Ingrediënten
4 ribkarbonades, niet te dun
4 bollen verse knoflook
4 dl olijfolie
1 laurierblaadje
1 chilipepertje
2 takjes rozemarijn
1 eetlepel grove mosterd
4 eetlepels crème fraîche
1 eetlepel grofgesneden dragon
Bereidingswijze
Haal de teentjes van de knoflookbollen maar pel ze niet. Doe ze samen met de
olie, het pepertje, het laurierblad en de rozemarijn in een pannetje. Verwarm de olie tot onder het kookpunt en laat de knoflook zo 45 minuten sudderen. Giet af
en bewaar de gekonfijte knoflook in een af te sluiten pot. Gebruik de knoflook naar smaak bij de karbonades.

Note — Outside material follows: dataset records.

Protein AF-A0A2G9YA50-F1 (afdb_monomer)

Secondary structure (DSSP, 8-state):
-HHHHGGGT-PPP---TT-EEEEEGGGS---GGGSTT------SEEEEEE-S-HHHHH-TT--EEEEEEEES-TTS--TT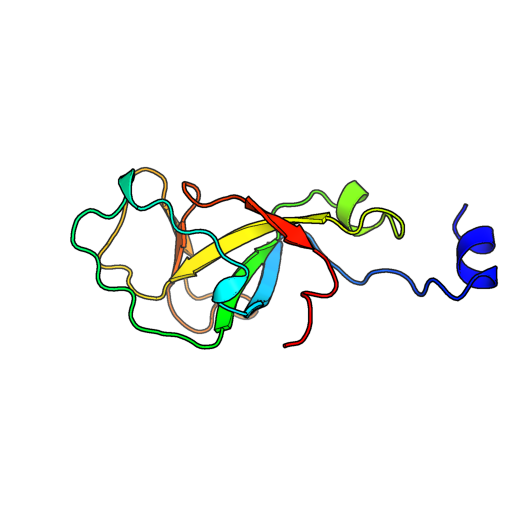EEEE---TTS-SS-EEEEGGG-EEEESSPPP-

pLDDT: mean 77.46, std 14.97, range [41.91, 94.62]

Nearest PDB structures (foldseek):
  6kyt-assembly1_A  TM=8.096E-01  e=1.104E-03  Mycobacterium tuberculosis H37Rv
  6kyt-assembly2_G  TM=7.562E-01  e=8.229E-04  Mycobacterium tuberculosis H37Rv
  6kyt-assembly1_K  TM=7.413E-01  e=7.759E-04  Mycobacterium tuberculosis H37Rv
  6kyt-assembly1_J  TM=8.058E-01  e=5.728E-03  Mycobacterium tuberculosis H37Rv
  9g2a-assembly1_B  TM=7.390E-01  e=2.108E-03  Staphylococcus aureus subsp. aureus N315

Organism: NCBI:txid2014292

Radius of gyration: 15.74 Å; Cα contacts (8 Å, |Δi|>4): 181; chains: 1; bounding box: 40×26×45 Å

Mean predicted aligned error: 8.84 Å

Solvent-accessible surface area (backbone atoms only — not comparable to full-atom values): 6857 Å² total; per-residue (Å²): 116,72,79,64,41,57,77,72,70,54,73,75,55,90,56,55,57,69,39,76,43,78,40,54,35,88,74,54,82,75,64,66,88,80,44,80,88,66,75,77,76,90,51,76,54,40,47,26,35,29,67,35,52,63,68,51,33,66,34,72,83,51,43,64,38,36,33,22,45,47,40,70,63,66,89,70,75,53,98,59,44,44,81,41,68,60,42,96,95,68,44,96,53,52,24,28,36,35,57,83,52,54,41,76,40,56,59,75,61,81,76,132

InterPro domains:
  IPR011067 Plasmid maintenance toxin/Cell growth inhibitor [G3DSA:2.30.30.110] (10-105)

Foldseek 3Di:
DVVVCVVVVLDWQPDDAFAKDKAAPVQFDDDCVVDPPDDDPDDRIFIWGWHDDPVLRRDSPNQKTKIWTKDLPPVDDDPQKDWDPDDVNHDVHTIIGRNVRTDIAGPPRPDD

Structure (mmCIF, N/CA/C/O backbone):
data_AF-A0A2G9YA50-F1
#
_entry.id   AF-A0A2G9YA50-F1
#
loop_
_atom_site.group_PDB
_atom_site.id
_atom_site.type_symbol
_atom_site.label_atom_id
_atom_site.label_alt_id
_atom_site.label_comp_id
_atom_site.label_asym_id
_atom_site.label_entity_id
_atom_site.label_seq_id
_atom_site.pdbx_PDB_ins_code
_atom_site.Cartn_x
_atom_site.Cartn_y
_atom_site.Cartn_z
_atom_site.occupancy
_atom_site.B_iso_or_equiv
_atom_site.auth_seq_id
_atom_site.auth_comp_id
_atom_site.auth_asym_id
_atom_site.auth_atom_id
_atom_site.pdbx_PDB_model_num
ATOM 1 N N . MET A 1 1 ? 18.572 -7.444 -20.714 1.00 48.75 1 MET A N 1
ATOM 2 C CA . MET A 1 1 ? 17.100 -7.603 -20.653 1.00 48.75 1 MET A CA 1
ATOM 3 C C . MET A 1 1 ? 16.339 -6.319 -20.976 1.00 48.75 1 MET A C 1
ATOM 5 O O . MET A 1 1 ? 15.458 -6.394 -21.815 1.00 48.75 1 MET A O 1
ATOM 9 N N . LYS A 1 2 ? 16.704 -5.152 -20.419 1.00 43.88 2 LYS A N 1
ATOM 10 C CA . LYS A 1 2 ? 16.045 -3.852 -20.691 1.00 43.88 2 LYS A CA 1
ATOM 11 C C . LYS A 1 2 ? 15.845 -3.536 -22.192 1.00 43.88 2 LYS A C 1
ATOM 13 O O . LYS A 1 2 ? 14.733 -3.271 -22.621 1.00 43.88 2 LYS A O 1
ATOM 18 N N . ALA A 1 3 ? 16.887 -3.744 -23.003 1.00 48.00 3 ALA A N 1
ATOM 19 C CA . ALA A 1 3 ? 16.889 -3.443 -24.442 1.00 48.00 3 ALA A CA 1
ATOM 20 C C . ALA A 1 3 ? 15.917 -4.271 -25.317 1.00 48.00 3 ALA A C 1
ATOM 22 O O . ALA A 1 3 ? 15.661 -3.893 -26.459 1.00 48.00 3 ALA A O 1
ATOM 23 N N . HIS A 1 4 ? 15.393 -5.405 -24.830 1.00 50.59 4 HIS A N 1
ATOM 24 C CA . HIS A 1 4 ? 14.416 -6.201 -25.587 1.00 50.59 4 HIS A CA 1
ATOM 25 C C . HIS A 1 4 ? 12.977 -5.712 -25.386 1.00 50.59 4 HIS A C 1
ATOM 27 O O . HIS A 1 4 ? 12.185 -5.809 -26.318 1.00 50.59 4 HIS A O 1
ATOM 33 N N . PHE A 1 5 ? 12.655 -5.156 -24.214 1.00 52.12 5 PHE A N 1
ATOM 34 C CA . PHE A 1 5 ? 11.311 -4.663 -23.889 1.00 52.12 5 PHE A CA 1
ATOM 35 C C . PHE A 1 5 ? 11.030 -3.287 -24.508 1.00 52.12 5 PHE A C 1
ATOM 37 O O . PHE A 1 5 ? 9.916 -3.049 -24.975 1.00 52.12 5 PHE A O 1
ATOM 44 N N . ASP A 1 6 ? 12.063 -2.450 -24.653 1.00 51.19 6 ASP A N 1
ATOM 45 C CA . ASP A 1 6 ? 11.964 -1.156 -25.345 1.00 51.19 6 ASP A CA 1
ATOM 46 C C . ASP A 1 6 ? 11.539 -1.318 -26.822 1.00 51.19 6 ASP A C 1
ATOM 48 O O . ASP A 1 6 ? 10.793 -0.499 -27.355 1.00 51.19 6 ASP A O 1
ATOM 52 N N . ARG A 1 7 ? 11.948 -2.414 -27.489 1.00 52.34 7 ARG A N 1
ATOM 53 C CA . ARG A 1 7 ? 11.585 -2.708 -28.894 1.00 52.34 7 ARG A CA 1
ATOM 54 C C . ARG A 1 7 ? 10.115 -3.094 -29.088 1.00 52.34 7 ARG A C 1
ATOM 56 O O . ARG A 1 7 ? 9.651 -3.070 -30.223 1.00 52.34 7 ARG A O 1
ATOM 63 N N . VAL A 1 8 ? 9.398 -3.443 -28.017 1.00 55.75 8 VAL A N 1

Wrijf de karbonades in met wat olijfolie en bestrooi ze met peper. Laat het vlees
30 minuten buiten de koelkast op temperatuur komen. Bak de karbonades in een goed voorverwarmde koekenpan aan elke kant 6 – 8 minuten. Keer ze regelmatig. Neem de karbonades uit de pan. Bestrooi ze met zout en houd ze warm. Roer het aanbaksel los en roer hier de crème fraîche, mosterd en dragon door. Verwarm alles nog even. Breng op smaak met zout en peper. Serveer de saus met de knoflook bij de karbonades.